> **THE TASK**
What lines below include the string "polymerase"? Pick them out and copy them.

> **THE RECORDS**
== Segment start ==
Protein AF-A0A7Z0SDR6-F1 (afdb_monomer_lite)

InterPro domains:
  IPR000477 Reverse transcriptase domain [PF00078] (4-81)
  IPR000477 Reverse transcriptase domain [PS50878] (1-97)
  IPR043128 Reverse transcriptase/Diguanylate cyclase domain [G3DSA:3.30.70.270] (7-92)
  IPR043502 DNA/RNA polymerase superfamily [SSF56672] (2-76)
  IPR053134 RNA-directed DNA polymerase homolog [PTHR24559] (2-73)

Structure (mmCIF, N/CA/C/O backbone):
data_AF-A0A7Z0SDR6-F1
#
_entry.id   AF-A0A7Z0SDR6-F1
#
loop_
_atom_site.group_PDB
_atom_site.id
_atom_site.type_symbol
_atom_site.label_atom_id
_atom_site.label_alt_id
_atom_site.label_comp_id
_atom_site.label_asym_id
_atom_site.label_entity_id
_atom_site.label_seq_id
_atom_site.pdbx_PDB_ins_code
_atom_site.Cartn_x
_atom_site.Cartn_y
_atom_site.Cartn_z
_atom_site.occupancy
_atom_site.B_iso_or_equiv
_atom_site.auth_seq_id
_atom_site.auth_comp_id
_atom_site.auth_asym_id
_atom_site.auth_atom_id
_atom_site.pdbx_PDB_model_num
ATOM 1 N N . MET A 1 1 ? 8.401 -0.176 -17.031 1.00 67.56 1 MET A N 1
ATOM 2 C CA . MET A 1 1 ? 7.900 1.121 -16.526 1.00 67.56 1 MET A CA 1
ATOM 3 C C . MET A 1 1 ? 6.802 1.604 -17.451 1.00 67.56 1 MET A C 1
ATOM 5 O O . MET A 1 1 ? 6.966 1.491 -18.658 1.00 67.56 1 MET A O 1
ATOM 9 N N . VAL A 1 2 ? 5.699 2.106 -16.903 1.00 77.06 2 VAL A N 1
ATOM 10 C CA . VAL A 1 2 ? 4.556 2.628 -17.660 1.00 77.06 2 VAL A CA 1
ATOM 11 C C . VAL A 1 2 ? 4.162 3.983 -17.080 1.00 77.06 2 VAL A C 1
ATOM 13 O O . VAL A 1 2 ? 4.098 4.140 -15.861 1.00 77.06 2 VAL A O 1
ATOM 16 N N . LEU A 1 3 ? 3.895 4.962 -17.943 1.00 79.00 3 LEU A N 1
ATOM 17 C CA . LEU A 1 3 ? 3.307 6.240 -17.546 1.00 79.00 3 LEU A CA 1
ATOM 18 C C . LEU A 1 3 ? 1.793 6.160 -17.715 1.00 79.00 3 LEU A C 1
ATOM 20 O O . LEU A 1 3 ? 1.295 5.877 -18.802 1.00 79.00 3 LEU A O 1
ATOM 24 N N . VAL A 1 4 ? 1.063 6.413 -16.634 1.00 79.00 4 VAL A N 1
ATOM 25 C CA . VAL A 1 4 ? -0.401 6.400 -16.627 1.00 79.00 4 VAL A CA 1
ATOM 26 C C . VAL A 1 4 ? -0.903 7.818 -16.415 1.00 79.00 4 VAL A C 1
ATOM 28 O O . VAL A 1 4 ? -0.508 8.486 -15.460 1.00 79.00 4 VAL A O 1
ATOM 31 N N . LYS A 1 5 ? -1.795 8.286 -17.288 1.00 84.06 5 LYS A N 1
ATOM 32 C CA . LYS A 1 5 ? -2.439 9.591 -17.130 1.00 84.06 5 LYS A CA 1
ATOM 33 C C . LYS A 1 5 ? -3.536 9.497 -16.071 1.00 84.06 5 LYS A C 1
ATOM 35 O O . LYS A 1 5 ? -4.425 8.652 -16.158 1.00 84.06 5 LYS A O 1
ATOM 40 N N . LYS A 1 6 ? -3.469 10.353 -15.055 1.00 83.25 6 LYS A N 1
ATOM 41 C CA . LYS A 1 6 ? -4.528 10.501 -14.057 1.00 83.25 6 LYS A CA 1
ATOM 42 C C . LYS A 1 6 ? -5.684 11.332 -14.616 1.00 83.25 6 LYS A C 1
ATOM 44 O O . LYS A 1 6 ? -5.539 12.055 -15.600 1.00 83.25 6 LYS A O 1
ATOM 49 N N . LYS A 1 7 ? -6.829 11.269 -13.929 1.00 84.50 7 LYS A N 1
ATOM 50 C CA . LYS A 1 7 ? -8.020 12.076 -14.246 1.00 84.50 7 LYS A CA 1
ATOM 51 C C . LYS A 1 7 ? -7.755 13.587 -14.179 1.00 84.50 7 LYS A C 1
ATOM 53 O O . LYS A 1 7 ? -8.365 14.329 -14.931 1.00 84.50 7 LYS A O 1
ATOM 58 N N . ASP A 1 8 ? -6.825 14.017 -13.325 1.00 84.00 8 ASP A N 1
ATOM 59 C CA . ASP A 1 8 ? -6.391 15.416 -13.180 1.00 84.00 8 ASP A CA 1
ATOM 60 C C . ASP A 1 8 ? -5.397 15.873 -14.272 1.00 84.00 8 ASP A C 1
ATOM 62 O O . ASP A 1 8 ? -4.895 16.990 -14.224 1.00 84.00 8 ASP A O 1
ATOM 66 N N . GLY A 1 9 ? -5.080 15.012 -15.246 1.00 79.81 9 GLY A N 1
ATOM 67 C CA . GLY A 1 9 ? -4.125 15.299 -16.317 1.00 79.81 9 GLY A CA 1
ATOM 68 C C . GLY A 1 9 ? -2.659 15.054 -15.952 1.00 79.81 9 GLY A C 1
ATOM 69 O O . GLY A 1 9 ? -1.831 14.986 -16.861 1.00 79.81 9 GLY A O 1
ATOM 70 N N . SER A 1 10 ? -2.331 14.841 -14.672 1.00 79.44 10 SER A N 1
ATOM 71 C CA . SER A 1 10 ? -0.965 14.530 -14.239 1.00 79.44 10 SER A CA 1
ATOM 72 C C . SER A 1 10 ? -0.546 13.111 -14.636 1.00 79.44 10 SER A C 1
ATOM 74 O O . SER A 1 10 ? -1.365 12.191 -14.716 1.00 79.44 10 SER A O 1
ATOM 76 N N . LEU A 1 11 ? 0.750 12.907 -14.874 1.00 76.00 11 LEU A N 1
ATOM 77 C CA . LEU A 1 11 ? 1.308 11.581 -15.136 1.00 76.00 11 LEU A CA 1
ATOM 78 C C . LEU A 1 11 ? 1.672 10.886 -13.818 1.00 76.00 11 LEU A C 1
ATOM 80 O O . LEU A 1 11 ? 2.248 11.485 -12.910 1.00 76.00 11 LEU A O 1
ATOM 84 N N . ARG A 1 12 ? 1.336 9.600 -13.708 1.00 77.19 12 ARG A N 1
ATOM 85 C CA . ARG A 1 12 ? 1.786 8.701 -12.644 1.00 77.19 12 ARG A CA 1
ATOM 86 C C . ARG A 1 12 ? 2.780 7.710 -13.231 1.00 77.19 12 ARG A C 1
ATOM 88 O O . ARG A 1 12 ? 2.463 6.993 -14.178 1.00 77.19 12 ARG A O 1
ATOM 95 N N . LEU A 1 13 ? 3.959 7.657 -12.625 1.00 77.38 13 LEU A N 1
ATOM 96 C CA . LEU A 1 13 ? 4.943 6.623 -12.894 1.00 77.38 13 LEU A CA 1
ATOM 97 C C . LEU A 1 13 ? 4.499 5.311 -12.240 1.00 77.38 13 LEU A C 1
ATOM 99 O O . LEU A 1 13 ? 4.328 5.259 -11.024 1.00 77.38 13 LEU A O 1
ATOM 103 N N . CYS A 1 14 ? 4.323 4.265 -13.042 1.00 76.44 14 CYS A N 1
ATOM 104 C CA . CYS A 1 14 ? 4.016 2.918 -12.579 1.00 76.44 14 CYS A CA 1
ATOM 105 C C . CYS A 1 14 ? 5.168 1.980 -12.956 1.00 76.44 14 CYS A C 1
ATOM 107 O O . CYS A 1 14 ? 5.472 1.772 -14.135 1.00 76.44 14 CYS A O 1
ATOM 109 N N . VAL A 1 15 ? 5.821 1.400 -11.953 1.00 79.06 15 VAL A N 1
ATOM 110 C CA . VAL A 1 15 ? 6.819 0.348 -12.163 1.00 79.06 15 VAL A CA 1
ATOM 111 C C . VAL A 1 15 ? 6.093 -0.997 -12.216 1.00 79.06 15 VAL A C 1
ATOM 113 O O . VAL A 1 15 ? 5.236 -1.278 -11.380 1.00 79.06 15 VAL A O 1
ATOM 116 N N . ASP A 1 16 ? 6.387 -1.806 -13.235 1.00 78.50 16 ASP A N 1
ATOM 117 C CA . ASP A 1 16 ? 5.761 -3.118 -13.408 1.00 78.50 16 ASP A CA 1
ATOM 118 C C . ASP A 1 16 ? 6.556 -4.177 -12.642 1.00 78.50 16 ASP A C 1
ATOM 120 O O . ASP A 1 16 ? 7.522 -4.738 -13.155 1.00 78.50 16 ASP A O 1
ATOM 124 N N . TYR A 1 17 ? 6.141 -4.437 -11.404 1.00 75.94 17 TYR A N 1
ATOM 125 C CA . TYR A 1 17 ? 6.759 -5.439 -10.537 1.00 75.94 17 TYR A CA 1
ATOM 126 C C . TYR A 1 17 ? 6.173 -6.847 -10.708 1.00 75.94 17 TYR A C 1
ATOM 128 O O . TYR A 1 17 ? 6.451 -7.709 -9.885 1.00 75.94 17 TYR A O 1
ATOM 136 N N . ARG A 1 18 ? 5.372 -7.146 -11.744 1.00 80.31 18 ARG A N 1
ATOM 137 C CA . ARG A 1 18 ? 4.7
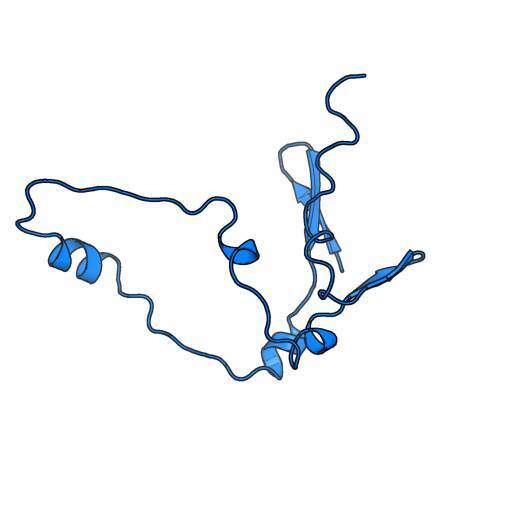17 -8.469 -11.865 1.00 80.31 18 ARG A CA 1
ATOM 138 C C . ARG A 1 18 ? 5.706 -9.638 -11.853 1.00 80.31 18 ARG A C 1
ATOM 140 O O . ARG A 1 18 ? 5.480 -10.617 -11.151 1.00 80.31 18 ARG A O 1
ATOM 147 N N . GLN A 1 19 ? 6.812 -9.520 -12.588 1.00 80.75 19 GLN A N 1
ATOM 148 C CA . GLN A 1 19 ? 7.854 -10.555 -12.616 1.00 80.75 19 GLN A CA 1
ATOM 149 C C . GLN A 1 19 ? 8.574 -10.671 -11.265 1.00 80.75 19 GLN A C 1
ATOM 151 O O . GLN A 1 19 ? 8.760 -11.776 -10.762 1.00 80.75 19 GLN A O 1
ATOM 156 N N . LEU A 1 20 ? 8.894 -9.534 -10.638 1.00 77.38 20 LEU A N 1
ATOM 157 C CA . LEU A 1 20 ? 9.513 -9.488 -9.313 1.00 77.38 20 LEU A CA 1
ATOM 158 C C . LEU A 1 20 ? 8.604 -10.100 -8.232 1.00 77.38 20 LEU A C 1
ATOM 160 O O . LEU A 1 20 ? 9.061 -10.868 -7.388 1.00 77.38 20 LEU A O 1
ATOM 164 N N . ASN A 1 21 ? 7.303 -9.820 -8.285 1.00 78.62 21 ASN A N 1
ATOM 165 C CA . ASN A 1 21 ? 6.314 -10.332 -7.339 1.00 78.62 21 ASN A CA 1
ATOM 166 C C . ASN A 1 21 ? 6.127 -11.853 -7.452 1.00 78.62 21 ASN A C 1
ATOM 168 O O . ASN A 1 21 ? 5.745 -12.483 -6.471 1.00 78.62 21 ASN A O 1
ATOM 172 N N . ASN A 1 22 ? 6.407 -12.448 -8.618 1.00 80.69 22 ASN A N 1
ATOM 173 C CA . ASN A 1 22 ? 6.330 -13.899 -8.808 1.00 80.69 22 ASN A CA 1
ATOM 174 C C . ASN A 1 22 ? 7.505 -14.646 -8.166 1.00 80.69 22 ASN A C 1
ATOM 176 O O . ASN A 1 22 ? 7.331 -15.781 -7.731 1.00 80.69 22 ASN A O 1
ATOM 180 N N . ILE A 1 23 ? 8.686 -14.025 -8.108 1.00 83.12 23 ILE A N 1
ATOM 181 C CA . ILE A 1 23 ? 9.886 -14.616 -7.493 1.00 83.12 23 ILE A CA 1
ATOM 182 C C . ILE A 1 23 ? 10.046 -14.232 -6.016 1.00 83.12 23 ILE A C 1
ATOM 184 O O . ILE A 1 23 ? 10.814 -14.856 -5.286 1.00 83.12 23 ILE A O 1
ATOM 188 N N . THR A 1 24 ? 9.327 -13.203 -5.562 1.00 77.00 24 THR A N 1
ATOM 189 C CA . THR A 1 24 ? 9.332 -12.755 -4.167 1.00 77.00 24 THR A CA 1
ATOM 190 C C . THR A 1 24 ? 8.495 -13.687 -3.294 1.00 77.00 24 THR A C 1
ATOM 192 O O . THR A 1 24 ? 7.364 -14.042 -3.633 1.00 77.00 24 THR A O 1
ATOM 195 N N . LYS A 1 25 ? 9.028 -14.060 -2.124 1.00 78.12 25 LYS A N 1
ATOM 196 C CA . LYS A 1 25 ? 8.266 -14.799 -1.113 1.00 78.12 25 LYS A CA 1
ATOM 197 C C . LYS A 1 25 ? 7.108 -13.926 -0.631 1.00 78.12 25 LYS A C 1
ATOM 199 O O . LYS A 1 25 ? 7.333 -12.845 -0.097 1.00 78.12 25 LYS A O 1
ATOM 204 N N . LYS A 1 26 ? 5.877 -14.403 -0.813 1.00 74.00 26 LYS A N 1
ATOM 205 C CA . LYS A 1 26 ? 4.679 -13.701 -0.344 1.00 74.00 26 LYS A CA 1
ATOM 206 C C . LYS A 1 26 ? 4.675 -13.679 1.180 1.00 74.00 26 LYS A C 1
ATOM 208 O O . LYS A 1 26 ? 4.562 -14.731 1.807 1.00 74.00 26 LYS A O 1
ATOM 213 N N . ASP A 1 27 ? 4.792 -12.488 1.747 1.00 68.75 27 ASP A N 1
ATOM 214 C CA . ASP A 1 27 ? 4.543 -12.256 3.163 1.00 68.75 27 ASP A CA 1
ATOM 215 C C . ASP A 1 27 ? 3.041 -12.020 3.349 1.00 68.75 27 ASP A C 1
ATOM 217 O O . ASP A 1 27 ? 2.517 -10.935 3.096 1.00 68.75 27 ASP A O 1
ATOM 221 N N . SER A 1 28 ? 2.315 -13.099 3.638 1.00 68.19 28 SER A N 1
ATOM 222 C CA . SER A 1 28 ? 0.861 -13.064 3.769 1.00 68.19 28 SER A CA 1
ATOM 223 C C . SER A 1 28 ? 0.490 -12.749 5.209 1.00 68.19 28 SER A C 1
ATOM 225 O O . SER A 1 28 ? 0.213 -13.655 5.994 1.00 68.19 28 SER A O 1
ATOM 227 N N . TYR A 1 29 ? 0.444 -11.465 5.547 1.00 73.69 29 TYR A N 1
== Segment end ==
> **ANSWER BELOW**
  IPR043502 DNA/RNA polymerase superfamily [SSF56672] (2-76)
  IPR053134 RNA-directed DNA polymerase homolog [PTHR24559] (2-73)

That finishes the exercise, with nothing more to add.